Constanza Berin sat for twenty minutes on the edge of her chair trying to get a word in, and when her father called an intermission to get his pipe lit she finally succeeded.

“Mr. Wolfe, I… I was terrible this morning.”

He moved his eyes at her. “You were indeed, Miss Berin. I have often noticed that the more beautiful a woman is, especially a young one, the more liable she is to permit herself unreasonable fits. It’s something that you acknowledge. Tell me, when you feel it coming on like that, is there nothing you can do to stop it? Have you ever tried?”

She laughed at him. “But it isn’t fits. I don’t have fits. I was scared and mad because they had put my father in jail for murder, and I knew he hadn’t done it, and they seemed to think they had proof against him, and then I was told that it was you who had found the proof… How was I going to be reasonable about that?
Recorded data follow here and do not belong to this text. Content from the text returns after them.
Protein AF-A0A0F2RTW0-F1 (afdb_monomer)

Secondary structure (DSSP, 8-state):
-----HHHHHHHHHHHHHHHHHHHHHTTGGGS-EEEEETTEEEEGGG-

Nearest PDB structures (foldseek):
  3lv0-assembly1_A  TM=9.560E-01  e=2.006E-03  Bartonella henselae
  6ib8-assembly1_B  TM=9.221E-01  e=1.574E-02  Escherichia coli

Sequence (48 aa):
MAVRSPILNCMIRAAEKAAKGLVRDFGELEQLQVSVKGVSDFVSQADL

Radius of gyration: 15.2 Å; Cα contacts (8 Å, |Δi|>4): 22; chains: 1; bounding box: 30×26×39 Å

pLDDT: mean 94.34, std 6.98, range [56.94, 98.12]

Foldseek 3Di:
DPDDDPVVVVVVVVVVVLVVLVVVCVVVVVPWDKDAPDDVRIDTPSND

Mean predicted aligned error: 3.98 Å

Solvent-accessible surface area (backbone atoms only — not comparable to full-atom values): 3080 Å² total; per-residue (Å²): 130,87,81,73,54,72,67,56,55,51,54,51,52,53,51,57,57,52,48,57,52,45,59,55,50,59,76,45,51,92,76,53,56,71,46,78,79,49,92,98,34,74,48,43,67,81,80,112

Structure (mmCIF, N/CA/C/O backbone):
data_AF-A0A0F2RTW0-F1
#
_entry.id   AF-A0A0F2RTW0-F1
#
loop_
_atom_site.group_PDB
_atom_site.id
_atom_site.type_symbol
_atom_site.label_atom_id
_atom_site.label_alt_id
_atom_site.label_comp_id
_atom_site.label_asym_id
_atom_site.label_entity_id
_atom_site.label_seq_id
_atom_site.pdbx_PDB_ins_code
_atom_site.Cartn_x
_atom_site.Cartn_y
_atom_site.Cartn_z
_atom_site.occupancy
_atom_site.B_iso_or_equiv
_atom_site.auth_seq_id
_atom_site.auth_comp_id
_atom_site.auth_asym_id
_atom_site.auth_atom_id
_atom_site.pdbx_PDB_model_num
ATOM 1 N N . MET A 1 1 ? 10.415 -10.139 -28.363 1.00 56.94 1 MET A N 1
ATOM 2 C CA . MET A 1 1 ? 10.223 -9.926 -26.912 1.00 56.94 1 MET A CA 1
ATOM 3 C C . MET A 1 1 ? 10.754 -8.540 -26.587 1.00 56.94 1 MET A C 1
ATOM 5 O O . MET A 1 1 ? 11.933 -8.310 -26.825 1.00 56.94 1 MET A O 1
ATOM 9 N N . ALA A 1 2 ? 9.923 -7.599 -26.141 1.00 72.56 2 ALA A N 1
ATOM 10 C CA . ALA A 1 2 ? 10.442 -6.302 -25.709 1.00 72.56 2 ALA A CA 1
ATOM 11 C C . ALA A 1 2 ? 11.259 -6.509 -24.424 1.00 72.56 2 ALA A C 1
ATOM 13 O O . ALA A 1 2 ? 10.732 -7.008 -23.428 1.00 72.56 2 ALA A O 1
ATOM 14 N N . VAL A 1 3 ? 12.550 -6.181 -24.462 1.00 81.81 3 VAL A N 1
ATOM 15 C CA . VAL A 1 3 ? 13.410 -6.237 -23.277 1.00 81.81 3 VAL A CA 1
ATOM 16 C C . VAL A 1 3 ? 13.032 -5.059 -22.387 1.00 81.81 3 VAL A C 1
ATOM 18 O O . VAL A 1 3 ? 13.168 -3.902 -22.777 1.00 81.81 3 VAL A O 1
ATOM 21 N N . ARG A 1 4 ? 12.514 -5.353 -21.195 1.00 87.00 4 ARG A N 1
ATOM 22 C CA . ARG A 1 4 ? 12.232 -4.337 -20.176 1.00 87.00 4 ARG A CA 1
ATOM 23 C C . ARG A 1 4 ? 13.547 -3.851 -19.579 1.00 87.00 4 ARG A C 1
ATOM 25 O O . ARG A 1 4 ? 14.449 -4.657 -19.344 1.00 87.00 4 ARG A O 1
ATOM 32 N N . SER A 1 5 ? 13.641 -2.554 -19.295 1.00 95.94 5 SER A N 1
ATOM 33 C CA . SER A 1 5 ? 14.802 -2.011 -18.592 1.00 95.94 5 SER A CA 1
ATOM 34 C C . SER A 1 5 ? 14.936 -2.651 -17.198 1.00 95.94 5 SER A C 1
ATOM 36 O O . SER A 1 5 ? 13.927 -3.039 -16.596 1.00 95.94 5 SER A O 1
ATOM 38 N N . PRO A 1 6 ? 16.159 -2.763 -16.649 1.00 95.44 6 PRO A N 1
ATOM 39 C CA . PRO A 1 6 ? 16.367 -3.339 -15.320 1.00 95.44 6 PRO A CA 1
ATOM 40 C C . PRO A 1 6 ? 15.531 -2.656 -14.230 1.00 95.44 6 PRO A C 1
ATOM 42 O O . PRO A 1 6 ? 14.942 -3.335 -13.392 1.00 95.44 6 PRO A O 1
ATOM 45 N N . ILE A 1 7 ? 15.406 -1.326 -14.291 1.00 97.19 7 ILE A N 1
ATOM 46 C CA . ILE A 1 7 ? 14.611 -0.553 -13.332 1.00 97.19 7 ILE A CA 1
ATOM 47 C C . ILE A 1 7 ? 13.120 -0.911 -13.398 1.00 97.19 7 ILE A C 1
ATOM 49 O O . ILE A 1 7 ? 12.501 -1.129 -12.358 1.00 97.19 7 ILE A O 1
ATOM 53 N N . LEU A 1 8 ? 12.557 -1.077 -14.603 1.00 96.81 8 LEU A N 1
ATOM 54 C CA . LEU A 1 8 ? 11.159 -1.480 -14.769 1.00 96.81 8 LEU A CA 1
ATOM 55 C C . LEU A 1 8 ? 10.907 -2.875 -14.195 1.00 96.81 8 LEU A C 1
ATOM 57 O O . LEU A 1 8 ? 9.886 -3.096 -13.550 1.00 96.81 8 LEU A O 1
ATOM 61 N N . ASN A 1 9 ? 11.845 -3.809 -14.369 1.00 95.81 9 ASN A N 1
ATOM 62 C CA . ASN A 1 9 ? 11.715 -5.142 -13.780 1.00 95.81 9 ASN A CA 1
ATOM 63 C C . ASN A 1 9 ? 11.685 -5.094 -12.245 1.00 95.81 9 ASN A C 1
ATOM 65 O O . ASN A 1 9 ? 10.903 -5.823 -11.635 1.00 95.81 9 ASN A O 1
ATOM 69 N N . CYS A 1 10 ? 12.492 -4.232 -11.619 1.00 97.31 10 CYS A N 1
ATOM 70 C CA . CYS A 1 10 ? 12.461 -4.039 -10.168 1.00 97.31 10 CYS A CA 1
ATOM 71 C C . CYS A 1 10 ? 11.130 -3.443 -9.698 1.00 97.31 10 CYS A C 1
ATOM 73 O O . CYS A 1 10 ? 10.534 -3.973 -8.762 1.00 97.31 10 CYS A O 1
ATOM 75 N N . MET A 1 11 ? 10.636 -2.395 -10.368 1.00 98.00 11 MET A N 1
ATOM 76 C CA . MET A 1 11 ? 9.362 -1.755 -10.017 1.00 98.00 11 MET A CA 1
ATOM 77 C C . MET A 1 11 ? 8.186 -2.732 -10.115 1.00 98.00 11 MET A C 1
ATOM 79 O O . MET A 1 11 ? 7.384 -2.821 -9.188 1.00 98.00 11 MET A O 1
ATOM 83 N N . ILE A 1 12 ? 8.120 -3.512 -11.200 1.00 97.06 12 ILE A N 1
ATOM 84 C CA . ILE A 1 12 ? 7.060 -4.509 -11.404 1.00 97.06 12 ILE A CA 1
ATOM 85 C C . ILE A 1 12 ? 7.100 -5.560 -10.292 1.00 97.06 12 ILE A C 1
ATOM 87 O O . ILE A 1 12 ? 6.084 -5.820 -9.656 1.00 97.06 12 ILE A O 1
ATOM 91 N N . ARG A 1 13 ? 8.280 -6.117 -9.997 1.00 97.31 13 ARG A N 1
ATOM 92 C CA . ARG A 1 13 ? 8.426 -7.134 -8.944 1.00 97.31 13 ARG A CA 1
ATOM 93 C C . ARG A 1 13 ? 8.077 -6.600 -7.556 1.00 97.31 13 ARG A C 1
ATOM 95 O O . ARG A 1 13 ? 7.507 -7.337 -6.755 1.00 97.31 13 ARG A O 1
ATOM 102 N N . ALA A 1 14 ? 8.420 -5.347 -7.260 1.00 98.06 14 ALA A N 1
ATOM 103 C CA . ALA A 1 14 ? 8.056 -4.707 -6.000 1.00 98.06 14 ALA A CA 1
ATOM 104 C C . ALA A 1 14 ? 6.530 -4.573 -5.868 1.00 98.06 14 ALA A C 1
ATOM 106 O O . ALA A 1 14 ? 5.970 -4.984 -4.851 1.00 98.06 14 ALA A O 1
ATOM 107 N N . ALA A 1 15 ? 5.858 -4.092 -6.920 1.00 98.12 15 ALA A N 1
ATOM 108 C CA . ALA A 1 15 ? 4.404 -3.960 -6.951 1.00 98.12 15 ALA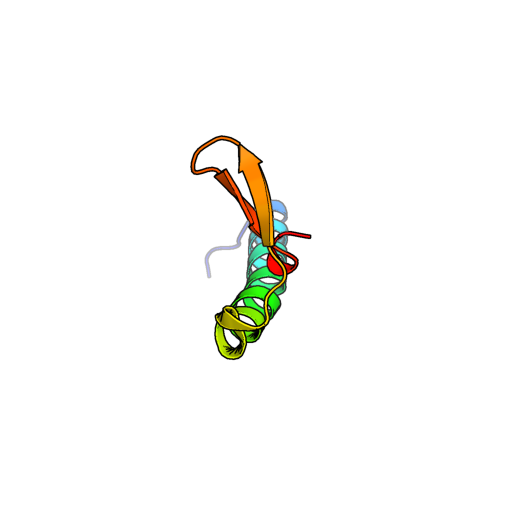 A CA 1
ATOM 109 C C . ALA A 1 15 ? 3.692 -5.320 -6.836 1.00 98.12 15 ALA A C 1
ATOM 111 O O . ALA A 1 15 ? 2.790 -5.476 -6.018 1.00 98.12 15 ALA A O 1
ATOM 112 N N . GLU A 1 16 ? 4.137 -6.333 -7.587 1.00 97.94 16 GLU A N 1
ATOM 113 C CA . GLU A 1 16 ? 3.584 -7.694 -7.518 1.00 97.94 16 GLU A CA 1
ATOM 114 C C . GLU A 1 16 ? 3.751 -8.320 -6.128 1.00 97.94 16 GLU A C 1
ATOM 116 O O . GLU A 1 16 ? 2.877 -9.055 -5.664 1.00 97.94 16 GLU A O 1
ATOM 121 N N . LYS A 1 17 ? 4.872 -8.045 -5.448 1.00 97.38 17 LYS A N 1
ATOM 122 C CA . LYS A 1 17 ? 5.113 -8.540 -4.090 1.00 97.38 17 LYS A CA 1
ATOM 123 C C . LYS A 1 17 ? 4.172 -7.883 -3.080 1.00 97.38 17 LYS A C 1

And in a strange country I had never been in before… America is an awful country.”

“There are those who would disagree with you.”

“I suppose so… I suppose it isn’t so much the country… maybe it’s the people who live here… Oh, excuse me, I don’t mean you, or Mr. Goodwin… I’m sure you are very amiable, and of course Mr. Goodwin is, with a wife and so many children…”

“Indeed.” Wolfe shot me a withering glance. “How are the children, Archie? Well, I hope?”

“Fine, thanks.” I waved a hand. “Doggone the little shavers, I sure do miss ’em, away from home like this. I can hardly wait to get back.”

Berin took his pipe from his mouth to nod at me. “The little ones are nice. Now my daughter here…” He shrugged. “She is nice, naturally, but God above, she drives me mad!” He leaned to tap Wolfe’s knee with the stem of the pipe. “Speaking of getting back. Is it true what I am told, that these dogs can keep us here on and on until they permit us to go? Merely because that Laszio got a knife in his back? My daughter and I were to leave to-night, for New York, and then to Canada. I am out of jail but I am not free. Is that it?”